The Honorable Jed S. Rakoff, United States District Judge for the Southern District of New York, sitting by designation
Calderon concedes that, although the Government did not make an exhaustion argument in the District Court, our Court has the power to consider the issueSee Rosario v. United States, 164 F.3d 729, 732 (2d Cir.1998) (holding that the Court of Appeals can raise procedural default issues sua sponte even when the Government has waived the argument by failing to raise it below).
This provision provides in relevant part that "any alien convicted of, or who admits having committed, or who admits committing acts which constitute the essential elements of(I) a crime involving moral turpitude (other than a purely political offense) or an attempt or conspiracy to commit such a crime, or (II) a violation of (or a conspiracy or attempt to violate) any law or regulation of a State, the United States, or a foreign country relating to a controlled substance ... is inadmissible." 8 U.S.C. § 1182(a)(2)(A)(i)
This provision provides that "[a]ny alien who the consular officer or the Attorney General knows or has reason to believe — (i) is or has been an illicit trafficker in any controlled substance or in any listed chemical (as defined in section 802 of title 21), or is or has been a knowing aider, abettor, assister, conspirator, or colluder with others in the illicit trafficking in any such controlled or listed substance or chemical, or endeavored to do so; or (ii) is the spouse, son, or daughter of an alien inadmissible under clause (i), has, within the previous 5 years, obtained any financial or other benefit from the illicit activity of that alien, and knew or reasonably should have known that the financial or other benefit was the product of such illicit activity, is inadmissible." 8 U.S.C. § 1182(a)(2)(C)
Former section 212(c) of the INA, 8 U.S.C. § 1182(c) (1994) ("212(c)"), provided that "[a]liens lawfully admitted for permanent residence who temporarily proceeded abroad voluntarily and not under an order of deportation, and who are returning to a lawful unrelinquished domicile of seven consecutive years, may be admitted in the discretion of the Attorney General without regard to the provisions of subsection (a) of this section (other than paragraphs (3) and (9)(C)). Nothing contained in this subsection shall limit the authority of the Attorney General to exercise the discretion vested in him under section 1181(b) of this title. The first sentence of this subsection shall not apply to an alien who has been convicted of one or more aggravated felonies and has served for such felony or felonies a term of imprisonment of at least 5 years."See also, e.g., Drax v. Reno, 338 F.3d 98, 107-08 (2d Cir.2003) (describing availability of 212(c) relief).
Illegal Immigration Reform and Immigrant Responsibility Act ("IIRIRA"), Pub.L. No. 104-208, 110 Stat. 3009, § 304(B) (1996); Anti-Terrorism and Effective Death Penalty Act ("AEDPA"), Pub.L. No. 104-132, 110 Stat. 1214, § 440(d) (1996)
We have held that the exhaustion requirement of section 1326(d) may be satisfied by a defendant who — despite failing to exhaust administrative remedies previously available to him — subsequently filed a motion to reopen his case and, if that motion were denied, appealed that denialSee Copeland, 376 F.3d at 67; United States v. Perez, 330 F.3d 97, 101 (2d Cir.2003). Calderon did not file a motion to reopen his case.

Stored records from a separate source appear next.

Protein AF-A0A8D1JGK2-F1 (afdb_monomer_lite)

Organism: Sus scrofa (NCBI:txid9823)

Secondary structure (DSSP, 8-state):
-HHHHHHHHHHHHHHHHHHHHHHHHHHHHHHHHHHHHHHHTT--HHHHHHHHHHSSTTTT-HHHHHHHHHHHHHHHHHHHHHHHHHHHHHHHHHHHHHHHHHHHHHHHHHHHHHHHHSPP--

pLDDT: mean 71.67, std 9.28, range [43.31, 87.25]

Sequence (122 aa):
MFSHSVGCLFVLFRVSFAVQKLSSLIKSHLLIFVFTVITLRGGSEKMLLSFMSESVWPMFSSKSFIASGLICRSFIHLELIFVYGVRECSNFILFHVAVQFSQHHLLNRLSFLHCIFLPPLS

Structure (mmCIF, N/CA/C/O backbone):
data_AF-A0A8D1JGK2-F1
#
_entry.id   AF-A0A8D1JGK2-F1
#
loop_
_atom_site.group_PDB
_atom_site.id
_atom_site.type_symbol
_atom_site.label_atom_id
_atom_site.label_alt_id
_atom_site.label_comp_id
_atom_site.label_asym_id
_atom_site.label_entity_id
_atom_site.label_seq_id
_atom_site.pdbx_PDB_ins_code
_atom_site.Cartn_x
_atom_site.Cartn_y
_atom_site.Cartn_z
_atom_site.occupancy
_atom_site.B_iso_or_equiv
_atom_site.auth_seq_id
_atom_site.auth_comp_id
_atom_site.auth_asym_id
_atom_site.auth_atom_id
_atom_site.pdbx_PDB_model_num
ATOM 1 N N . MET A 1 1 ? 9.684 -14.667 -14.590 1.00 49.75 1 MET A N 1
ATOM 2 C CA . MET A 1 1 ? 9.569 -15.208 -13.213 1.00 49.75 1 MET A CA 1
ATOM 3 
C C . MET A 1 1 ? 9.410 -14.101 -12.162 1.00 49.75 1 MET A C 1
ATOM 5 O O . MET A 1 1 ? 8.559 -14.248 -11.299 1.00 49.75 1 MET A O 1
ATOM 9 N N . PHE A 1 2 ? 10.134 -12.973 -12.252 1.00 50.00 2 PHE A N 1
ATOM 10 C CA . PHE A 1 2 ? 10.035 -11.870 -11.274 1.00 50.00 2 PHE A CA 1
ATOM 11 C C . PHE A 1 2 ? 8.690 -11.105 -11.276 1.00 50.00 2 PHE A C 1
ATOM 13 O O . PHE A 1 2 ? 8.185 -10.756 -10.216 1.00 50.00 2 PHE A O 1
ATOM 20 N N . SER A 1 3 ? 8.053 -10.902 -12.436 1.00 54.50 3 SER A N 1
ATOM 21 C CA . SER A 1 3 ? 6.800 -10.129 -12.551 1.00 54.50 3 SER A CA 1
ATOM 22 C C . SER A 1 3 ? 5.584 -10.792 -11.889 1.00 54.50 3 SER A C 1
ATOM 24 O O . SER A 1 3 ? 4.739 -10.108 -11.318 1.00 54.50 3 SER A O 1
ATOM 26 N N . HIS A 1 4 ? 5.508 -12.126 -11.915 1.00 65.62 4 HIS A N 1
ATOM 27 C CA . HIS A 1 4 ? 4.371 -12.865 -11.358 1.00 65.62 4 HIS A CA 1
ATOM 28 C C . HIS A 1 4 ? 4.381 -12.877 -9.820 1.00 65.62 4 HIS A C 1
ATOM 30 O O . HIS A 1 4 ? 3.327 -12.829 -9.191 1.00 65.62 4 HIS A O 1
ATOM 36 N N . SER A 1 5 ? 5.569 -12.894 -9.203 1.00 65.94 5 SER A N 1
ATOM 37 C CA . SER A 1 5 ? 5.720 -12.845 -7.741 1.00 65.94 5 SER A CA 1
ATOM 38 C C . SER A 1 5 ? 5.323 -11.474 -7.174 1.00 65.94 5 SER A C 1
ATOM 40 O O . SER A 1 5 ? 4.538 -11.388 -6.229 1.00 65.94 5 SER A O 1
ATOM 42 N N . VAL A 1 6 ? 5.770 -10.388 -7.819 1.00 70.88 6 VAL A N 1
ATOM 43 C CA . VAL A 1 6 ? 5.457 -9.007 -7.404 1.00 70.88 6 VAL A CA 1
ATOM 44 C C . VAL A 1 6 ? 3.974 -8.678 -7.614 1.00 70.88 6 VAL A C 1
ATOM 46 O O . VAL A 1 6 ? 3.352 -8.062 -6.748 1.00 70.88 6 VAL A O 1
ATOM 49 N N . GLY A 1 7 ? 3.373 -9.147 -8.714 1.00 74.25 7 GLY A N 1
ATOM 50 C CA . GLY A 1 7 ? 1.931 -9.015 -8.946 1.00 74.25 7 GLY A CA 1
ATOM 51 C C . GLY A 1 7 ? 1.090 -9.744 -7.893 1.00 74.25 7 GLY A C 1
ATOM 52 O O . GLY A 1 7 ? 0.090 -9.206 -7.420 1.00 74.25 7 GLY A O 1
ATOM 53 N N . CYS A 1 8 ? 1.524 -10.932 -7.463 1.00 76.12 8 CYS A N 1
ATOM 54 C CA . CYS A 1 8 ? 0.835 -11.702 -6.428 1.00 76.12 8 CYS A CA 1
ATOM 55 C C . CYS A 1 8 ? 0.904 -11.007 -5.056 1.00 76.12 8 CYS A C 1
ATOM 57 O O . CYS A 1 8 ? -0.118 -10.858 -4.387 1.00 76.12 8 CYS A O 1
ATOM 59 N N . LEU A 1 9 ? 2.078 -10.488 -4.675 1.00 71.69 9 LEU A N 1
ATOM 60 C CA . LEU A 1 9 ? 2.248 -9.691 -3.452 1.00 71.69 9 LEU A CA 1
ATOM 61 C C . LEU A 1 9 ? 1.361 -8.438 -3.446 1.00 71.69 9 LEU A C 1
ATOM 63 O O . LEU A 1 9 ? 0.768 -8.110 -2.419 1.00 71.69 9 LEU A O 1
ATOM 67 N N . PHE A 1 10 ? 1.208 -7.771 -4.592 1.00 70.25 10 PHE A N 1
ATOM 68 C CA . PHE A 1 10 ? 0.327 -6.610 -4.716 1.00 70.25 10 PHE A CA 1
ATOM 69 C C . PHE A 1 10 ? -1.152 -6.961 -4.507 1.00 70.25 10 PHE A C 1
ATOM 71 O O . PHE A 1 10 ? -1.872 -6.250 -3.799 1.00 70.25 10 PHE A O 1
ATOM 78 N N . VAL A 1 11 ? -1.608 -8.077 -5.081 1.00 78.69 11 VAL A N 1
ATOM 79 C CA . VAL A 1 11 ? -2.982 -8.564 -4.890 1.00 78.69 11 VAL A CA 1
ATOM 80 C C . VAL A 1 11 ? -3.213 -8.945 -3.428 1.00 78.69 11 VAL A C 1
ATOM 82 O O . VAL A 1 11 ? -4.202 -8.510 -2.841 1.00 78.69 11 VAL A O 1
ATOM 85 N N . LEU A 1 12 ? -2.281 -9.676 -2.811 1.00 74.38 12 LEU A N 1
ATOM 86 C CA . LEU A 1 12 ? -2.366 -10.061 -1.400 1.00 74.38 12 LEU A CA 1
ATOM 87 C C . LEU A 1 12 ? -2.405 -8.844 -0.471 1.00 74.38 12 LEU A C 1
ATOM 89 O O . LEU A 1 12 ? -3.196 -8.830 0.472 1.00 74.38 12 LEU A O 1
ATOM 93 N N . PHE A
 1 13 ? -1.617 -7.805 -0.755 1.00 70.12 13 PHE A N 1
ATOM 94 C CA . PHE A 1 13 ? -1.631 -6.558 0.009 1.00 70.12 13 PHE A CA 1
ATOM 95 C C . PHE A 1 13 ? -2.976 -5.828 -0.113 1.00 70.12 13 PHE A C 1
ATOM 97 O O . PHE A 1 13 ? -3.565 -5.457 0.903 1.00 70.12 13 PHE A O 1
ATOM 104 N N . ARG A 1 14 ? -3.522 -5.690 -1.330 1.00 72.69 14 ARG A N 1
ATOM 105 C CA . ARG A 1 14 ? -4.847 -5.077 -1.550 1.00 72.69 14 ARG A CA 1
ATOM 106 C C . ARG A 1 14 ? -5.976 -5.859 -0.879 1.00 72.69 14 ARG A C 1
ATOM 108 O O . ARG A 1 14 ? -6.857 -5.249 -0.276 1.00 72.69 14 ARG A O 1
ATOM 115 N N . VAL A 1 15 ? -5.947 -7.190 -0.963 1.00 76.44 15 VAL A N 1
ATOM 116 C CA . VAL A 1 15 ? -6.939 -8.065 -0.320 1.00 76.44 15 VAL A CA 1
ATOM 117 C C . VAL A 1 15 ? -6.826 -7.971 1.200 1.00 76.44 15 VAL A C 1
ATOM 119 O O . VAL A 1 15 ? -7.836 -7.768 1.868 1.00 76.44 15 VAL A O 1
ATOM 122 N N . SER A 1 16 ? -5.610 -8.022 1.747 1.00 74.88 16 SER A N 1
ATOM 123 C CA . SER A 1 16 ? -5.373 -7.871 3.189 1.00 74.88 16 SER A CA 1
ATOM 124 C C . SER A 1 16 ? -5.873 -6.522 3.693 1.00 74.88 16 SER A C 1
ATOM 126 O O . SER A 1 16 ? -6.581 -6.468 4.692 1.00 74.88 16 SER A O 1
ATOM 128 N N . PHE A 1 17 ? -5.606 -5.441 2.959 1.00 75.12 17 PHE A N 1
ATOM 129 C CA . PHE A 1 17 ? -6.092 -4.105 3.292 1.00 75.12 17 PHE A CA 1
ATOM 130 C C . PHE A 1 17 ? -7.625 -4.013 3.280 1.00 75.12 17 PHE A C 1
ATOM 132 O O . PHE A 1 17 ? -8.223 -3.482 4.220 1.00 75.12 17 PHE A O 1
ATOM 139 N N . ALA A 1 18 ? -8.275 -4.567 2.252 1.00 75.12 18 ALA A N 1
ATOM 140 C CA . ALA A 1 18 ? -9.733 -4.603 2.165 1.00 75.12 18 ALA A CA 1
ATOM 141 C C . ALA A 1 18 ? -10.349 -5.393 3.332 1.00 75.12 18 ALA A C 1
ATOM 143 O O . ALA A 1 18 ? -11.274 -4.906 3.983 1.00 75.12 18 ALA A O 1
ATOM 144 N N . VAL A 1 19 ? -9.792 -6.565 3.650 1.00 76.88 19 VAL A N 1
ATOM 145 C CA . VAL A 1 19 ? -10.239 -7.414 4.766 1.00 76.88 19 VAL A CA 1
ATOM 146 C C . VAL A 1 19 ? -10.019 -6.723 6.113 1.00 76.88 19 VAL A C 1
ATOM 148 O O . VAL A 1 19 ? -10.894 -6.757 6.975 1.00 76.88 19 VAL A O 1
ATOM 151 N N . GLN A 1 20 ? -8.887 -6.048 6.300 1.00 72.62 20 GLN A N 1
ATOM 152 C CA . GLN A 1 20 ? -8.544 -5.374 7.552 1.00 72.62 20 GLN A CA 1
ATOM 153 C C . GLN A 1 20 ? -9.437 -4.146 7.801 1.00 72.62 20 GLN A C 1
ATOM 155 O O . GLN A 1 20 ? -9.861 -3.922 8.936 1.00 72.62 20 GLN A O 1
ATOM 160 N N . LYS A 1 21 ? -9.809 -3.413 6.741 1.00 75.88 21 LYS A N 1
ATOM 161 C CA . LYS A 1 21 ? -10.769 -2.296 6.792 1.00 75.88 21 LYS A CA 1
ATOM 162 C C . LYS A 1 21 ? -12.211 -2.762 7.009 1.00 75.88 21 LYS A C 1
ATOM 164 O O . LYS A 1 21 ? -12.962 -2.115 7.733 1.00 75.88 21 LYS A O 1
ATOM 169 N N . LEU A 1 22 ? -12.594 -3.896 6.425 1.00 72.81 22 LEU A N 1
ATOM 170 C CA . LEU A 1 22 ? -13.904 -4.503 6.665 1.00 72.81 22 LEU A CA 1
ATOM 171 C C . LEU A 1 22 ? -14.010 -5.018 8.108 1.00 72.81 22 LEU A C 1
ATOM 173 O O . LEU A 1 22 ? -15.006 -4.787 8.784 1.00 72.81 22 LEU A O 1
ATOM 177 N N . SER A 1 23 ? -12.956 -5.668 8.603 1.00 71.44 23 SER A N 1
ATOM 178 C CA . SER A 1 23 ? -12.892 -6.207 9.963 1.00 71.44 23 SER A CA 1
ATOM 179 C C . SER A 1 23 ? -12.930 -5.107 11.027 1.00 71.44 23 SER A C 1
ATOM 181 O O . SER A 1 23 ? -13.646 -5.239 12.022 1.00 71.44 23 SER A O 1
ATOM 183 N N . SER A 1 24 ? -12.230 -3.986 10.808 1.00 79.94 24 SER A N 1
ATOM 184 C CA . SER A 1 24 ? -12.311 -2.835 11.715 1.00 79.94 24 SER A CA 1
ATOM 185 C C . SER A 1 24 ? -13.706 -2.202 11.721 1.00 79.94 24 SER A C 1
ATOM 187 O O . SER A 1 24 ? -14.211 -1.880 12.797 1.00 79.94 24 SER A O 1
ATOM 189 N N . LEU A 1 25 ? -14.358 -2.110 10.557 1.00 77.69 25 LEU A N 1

The futility exception to the exhaustion requirement has been eliminated, with one "qualification."See Copeland, 376 F.3d at 66-67 ("[T]here is no futility exception, with one qualification ... to statutory exhaustion requirements."). This qualification "excuses a litigant from a statutory exhaustion requirement `where the relevant administrative procedure lacks authority to provide any relief or to take any action whatsoever in response to a complaint.'" Id. (quoting Booth v. Churner, 532 U.S. 731, 736, 121 S.Ct. 1819, 149 L.Ed.2d 958 (2001)). There is no argument on appeal that this qualification applies here, and we see no indication in the record that such an argument would be well-founded.